Content starts

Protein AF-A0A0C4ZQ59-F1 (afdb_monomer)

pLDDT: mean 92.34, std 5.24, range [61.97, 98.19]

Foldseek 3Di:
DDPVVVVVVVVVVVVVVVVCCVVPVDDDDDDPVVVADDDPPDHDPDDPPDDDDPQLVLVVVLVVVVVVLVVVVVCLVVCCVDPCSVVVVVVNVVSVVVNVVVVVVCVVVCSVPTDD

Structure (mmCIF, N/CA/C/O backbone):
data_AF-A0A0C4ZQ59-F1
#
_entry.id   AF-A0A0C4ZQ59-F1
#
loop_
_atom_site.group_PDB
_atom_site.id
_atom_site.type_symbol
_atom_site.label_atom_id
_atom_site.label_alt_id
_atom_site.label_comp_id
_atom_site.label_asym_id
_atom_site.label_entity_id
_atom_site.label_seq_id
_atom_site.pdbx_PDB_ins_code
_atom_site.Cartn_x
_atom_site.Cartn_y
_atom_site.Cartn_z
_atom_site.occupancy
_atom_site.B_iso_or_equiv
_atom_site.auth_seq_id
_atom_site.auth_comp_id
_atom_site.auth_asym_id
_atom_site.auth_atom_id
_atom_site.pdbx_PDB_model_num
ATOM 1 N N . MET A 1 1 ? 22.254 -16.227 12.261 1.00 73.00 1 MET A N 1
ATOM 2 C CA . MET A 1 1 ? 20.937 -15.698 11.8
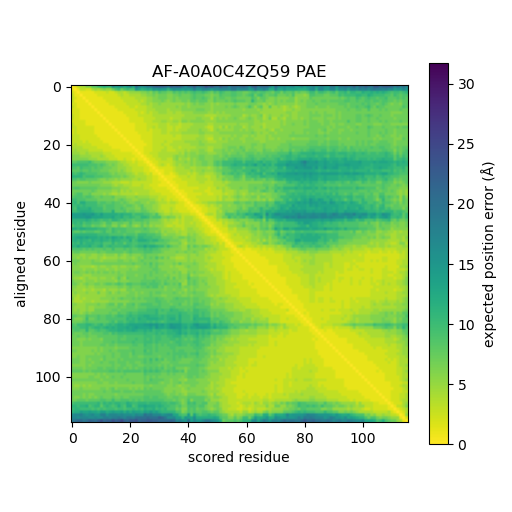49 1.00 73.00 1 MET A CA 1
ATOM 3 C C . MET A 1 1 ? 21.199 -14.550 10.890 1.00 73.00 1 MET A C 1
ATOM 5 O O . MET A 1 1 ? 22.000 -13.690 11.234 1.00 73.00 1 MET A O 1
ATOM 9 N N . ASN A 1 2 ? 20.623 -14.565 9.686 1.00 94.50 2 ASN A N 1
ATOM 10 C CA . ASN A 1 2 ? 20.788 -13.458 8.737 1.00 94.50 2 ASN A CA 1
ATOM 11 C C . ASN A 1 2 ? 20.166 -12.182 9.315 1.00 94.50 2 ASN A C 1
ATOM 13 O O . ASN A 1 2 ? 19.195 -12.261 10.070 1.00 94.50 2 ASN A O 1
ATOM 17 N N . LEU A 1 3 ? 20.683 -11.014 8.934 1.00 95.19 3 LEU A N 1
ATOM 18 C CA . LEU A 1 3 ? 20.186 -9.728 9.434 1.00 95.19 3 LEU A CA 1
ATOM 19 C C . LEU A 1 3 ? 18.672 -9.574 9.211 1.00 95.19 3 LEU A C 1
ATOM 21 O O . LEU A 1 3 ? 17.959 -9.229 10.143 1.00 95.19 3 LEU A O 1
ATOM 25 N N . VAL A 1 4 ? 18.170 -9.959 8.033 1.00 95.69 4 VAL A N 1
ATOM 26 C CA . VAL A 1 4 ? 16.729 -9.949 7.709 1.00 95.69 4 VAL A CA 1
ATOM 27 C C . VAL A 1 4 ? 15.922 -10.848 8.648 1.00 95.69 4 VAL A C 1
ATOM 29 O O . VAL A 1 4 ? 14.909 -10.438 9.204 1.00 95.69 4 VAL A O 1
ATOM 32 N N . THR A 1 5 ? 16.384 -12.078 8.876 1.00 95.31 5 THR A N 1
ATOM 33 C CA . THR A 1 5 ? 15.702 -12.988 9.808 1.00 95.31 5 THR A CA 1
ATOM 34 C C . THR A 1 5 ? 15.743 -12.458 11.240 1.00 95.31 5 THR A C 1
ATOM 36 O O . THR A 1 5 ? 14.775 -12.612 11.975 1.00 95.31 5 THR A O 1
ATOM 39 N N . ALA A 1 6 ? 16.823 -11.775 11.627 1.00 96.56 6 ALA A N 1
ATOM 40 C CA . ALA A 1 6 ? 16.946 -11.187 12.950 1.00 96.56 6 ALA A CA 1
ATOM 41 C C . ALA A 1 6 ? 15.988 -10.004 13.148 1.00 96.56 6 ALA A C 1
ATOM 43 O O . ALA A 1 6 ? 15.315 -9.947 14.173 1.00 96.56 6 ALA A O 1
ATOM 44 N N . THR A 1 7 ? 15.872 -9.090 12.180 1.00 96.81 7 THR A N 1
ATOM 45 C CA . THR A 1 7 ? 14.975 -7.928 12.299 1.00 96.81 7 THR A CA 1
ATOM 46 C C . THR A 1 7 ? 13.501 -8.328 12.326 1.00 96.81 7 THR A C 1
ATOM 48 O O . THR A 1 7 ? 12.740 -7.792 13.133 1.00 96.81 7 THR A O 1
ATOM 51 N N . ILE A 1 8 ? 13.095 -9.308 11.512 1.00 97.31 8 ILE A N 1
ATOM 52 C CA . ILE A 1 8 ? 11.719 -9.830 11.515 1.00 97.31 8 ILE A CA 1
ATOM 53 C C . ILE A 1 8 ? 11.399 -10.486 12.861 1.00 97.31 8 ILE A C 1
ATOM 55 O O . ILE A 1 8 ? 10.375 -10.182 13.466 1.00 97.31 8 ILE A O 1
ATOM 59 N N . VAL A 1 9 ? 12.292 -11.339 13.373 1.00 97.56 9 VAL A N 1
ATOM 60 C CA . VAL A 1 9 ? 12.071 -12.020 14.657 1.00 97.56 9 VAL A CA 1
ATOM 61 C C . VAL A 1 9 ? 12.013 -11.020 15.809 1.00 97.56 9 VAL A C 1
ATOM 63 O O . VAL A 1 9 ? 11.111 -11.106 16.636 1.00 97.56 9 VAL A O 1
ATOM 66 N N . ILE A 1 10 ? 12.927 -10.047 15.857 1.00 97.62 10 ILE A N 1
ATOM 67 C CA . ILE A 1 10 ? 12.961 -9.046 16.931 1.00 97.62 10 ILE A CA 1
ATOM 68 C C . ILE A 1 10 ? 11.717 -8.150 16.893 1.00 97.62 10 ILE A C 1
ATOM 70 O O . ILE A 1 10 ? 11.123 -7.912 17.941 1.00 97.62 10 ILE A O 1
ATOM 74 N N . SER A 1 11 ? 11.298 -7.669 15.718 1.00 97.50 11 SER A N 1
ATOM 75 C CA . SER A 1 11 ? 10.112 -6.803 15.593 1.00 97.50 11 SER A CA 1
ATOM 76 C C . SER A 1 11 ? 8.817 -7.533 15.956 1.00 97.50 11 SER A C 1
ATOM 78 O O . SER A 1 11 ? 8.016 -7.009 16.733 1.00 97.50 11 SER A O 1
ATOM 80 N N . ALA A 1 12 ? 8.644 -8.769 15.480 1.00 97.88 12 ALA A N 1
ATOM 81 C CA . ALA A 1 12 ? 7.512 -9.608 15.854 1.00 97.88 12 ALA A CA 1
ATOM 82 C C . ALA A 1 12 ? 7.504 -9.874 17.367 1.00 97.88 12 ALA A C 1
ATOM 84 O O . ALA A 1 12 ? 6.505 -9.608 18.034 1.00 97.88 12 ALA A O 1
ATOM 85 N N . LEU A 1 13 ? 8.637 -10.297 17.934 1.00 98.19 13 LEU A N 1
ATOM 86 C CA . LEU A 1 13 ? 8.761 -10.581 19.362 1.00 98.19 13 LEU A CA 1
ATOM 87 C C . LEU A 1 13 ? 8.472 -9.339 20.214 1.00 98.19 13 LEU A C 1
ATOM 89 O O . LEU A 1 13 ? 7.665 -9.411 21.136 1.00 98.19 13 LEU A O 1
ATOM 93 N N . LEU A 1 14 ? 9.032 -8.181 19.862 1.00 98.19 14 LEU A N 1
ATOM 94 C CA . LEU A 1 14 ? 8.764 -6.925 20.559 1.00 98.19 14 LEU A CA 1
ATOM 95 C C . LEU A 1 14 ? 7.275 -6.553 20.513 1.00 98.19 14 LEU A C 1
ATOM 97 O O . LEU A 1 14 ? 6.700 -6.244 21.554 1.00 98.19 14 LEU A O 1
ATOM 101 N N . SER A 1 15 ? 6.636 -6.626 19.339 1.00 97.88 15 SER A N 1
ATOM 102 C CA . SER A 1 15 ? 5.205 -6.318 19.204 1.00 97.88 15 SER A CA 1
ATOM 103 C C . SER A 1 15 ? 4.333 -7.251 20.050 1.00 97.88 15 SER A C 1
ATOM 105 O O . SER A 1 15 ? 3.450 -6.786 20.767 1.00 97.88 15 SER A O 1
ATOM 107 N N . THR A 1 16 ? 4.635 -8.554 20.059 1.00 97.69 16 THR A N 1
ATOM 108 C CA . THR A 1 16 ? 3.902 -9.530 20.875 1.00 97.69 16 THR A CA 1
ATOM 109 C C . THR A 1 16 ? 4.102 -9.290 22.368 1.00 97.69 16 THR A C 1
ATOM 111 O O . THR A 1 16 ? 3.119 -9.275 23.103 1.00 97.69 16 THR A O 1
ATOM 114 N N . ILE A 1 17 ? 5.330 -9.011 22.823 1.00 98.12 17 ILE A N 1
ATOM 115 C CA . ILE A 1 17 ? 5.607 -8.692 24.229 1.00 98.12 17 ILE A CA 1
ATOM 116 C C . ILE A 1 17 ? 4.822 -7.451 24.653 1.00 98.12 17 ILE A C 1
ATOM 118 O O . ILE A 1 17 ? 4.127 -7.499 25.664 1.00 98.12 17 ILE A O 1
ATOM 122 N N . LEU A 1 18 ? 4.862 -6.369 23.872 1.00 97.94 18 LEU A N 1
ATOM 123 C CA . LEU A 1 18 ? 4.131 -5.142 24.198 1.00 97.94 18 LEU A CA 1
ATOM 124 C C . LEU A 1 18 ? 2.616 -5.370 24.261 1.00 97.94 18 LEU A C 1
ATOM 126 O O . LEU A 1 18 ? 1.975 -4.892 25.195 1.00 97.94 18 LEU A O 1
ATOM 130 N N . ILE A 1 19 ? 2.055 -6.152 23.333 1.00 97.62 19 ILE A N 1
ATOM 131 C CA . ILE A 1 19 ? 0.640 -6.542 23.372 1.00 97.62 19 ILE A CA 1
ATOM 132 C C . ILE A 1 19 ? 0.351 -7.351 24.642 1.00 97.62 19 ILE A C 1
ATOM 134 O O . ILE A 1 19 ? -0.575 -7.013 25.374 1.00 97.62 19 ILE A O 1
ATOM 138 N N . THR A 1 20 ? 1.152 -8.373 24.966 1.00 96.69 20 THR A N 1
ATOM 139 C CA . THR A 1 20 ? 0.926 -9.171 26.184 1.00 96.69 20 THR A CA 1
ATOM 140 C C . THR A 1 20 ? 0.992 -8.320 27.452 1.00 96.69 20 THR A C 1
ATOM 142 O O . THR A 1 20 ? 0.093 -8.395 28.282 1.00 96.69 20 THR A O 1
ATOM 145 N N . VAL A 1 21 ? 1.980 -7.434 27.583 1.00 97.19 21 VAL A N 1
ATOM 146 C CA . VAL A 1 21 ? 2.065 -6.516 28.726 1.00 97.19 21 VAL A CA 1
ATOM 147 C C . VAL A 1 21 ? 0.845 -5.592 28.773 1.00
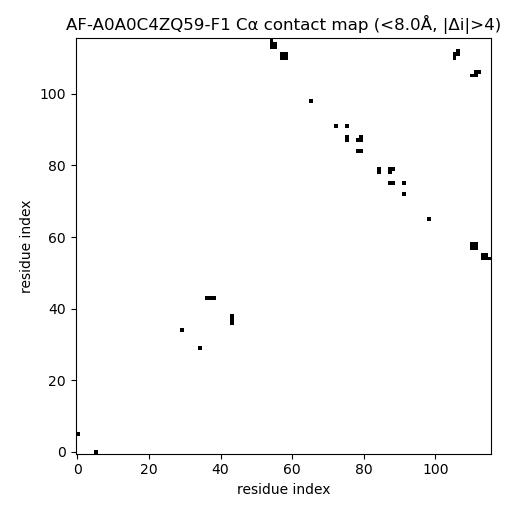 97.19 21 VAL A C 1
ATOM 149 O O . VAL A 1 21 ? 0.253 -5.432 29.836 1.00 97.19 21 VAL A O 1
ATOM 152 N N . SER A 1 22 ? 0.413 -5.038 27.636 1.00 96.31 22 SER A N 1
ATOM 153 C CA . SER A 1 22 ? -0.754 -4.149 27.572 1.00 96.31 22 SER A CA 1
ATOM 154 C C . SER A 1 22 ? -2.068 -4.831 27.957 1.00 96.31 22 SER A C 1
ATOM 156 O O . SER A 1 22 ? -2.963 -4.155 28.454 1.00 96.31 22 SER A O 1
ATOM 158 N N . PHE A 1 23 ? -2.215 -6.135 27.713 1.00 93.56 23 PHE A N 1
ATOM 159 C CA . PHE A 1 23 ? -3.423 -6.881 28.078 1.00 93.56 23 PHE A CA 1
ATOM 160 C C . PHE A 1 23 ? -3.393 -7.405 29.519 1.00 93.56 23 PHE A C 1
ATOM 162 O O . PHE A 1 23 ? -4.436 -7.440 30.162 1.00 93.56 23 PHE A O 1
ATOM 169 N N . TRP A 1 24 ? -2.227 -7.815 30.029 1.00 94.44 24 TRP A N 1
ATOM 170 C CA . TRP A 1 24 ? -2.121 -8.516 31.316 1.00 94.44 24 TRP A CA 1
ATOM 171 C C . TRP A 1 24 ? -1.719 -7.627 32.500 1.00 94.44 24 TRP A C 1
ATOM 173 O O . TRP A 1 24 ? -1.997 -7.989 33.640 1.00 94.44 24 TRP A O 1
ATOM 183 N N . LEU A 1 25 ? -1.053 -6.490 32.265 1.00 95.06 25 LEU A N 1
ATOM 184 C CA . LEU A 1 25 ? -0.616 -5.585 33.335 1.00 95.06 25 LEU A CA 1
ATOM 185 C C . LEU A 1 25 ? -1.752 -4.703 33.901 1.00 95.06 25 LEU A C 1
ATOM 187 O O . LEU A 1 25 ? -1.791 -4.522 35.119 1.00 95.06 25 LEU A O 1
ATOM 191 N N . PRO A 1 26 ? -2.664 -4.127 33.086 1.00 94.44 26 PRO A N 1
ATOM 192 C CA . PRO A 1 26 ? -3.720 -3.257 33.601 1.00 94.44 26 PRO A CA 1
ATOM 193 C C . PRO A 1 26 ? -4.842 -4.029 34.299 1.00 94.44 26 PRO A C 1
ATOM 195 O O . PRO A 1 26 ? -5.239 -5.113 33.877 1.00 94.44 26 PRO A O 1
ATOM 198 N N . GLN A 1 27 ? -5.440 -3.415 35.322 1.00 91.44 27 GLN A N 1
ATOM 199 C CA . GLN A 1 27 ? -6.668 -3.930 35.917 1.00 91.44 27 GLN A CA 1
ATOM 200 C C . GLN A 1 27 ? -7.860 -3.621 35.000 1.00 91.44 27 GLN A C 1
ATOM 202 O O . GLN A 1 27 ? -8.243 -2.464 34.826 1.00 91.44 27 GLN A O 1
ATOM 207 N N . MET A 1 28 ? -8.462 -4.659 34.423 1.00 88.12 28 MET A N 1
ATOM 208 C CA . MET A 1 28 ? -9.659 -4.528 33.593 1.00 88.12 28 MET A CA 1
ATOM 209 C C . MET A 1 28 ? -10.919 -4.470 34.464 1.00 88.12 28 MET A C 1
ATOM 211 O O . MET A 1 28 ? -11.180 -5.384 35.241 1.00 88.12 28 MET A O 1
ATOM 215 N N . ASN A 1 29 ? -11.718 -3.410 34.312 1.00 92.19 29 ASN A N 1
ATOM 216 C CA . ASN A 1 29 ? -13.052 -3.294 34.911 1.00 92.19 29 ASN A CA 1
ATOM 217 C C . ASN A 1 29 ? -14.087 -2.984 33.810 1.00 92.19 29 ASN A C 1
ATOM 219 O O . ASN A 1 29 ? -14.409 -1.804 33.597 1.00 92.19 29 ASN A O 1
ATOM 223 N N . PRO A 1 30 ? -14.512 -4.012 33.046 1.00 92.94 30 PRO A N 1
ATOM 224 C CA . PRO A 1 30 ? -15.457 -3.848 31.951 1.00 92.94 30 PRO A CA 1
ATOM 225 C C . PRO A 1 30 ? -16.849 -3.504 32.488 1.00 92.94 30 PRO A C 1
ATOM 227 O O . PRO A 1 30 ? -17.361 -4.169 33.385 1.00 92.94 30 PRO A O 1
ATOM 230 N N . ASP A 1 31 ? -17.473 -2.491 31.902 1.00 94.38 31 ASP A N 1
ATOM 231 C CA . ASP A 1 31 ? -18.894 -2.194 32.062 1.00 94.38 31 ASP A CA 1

Content ends

Among the records above, extract exactly the lines from the line with "ATOM 32 N N" to the line with "ATOM 43 O O", both lines included, and leave out the rest.

Solution to this exercise:
ATOM 32 N N . THR A 1 5 ? 16.384 -12.078 8.876 1.00 95.31 5 THR A N 1
ATOM 33 C CA . THR A 1 5 ? 15.702 -12.988 9.808 1.00 95.31 5 THR A CA 1
ATOM 34 C C . THR A 1 5 ? 15.743 -12.458 11.240 1.00 95.31 5 THR A C 1
ATOM 36 O O . THR A 1 5 ? 14.775 -12.612 11.975 1.00 95.31 5 THR A O 1
ATOM 39 N N . ALA A 1 6 ? 16.823 -11.775 11.627 1.00 96.56 6 ALA A N 1
ATOM 40 C CA . ALA A 1 6 ? 16.946 -11.187 12.950 1.00 96.56 6 ALA A CA 1
ATOM 41 C C . ALA A 1 6 ? 15.988 -10.004 13.148 1.00 96.56 6 ALA A C 1
ATOM 43 O O . ALA A 1 6 ? 15.315 -9.947 14.173 1.00 96.56 6 ALA A O 1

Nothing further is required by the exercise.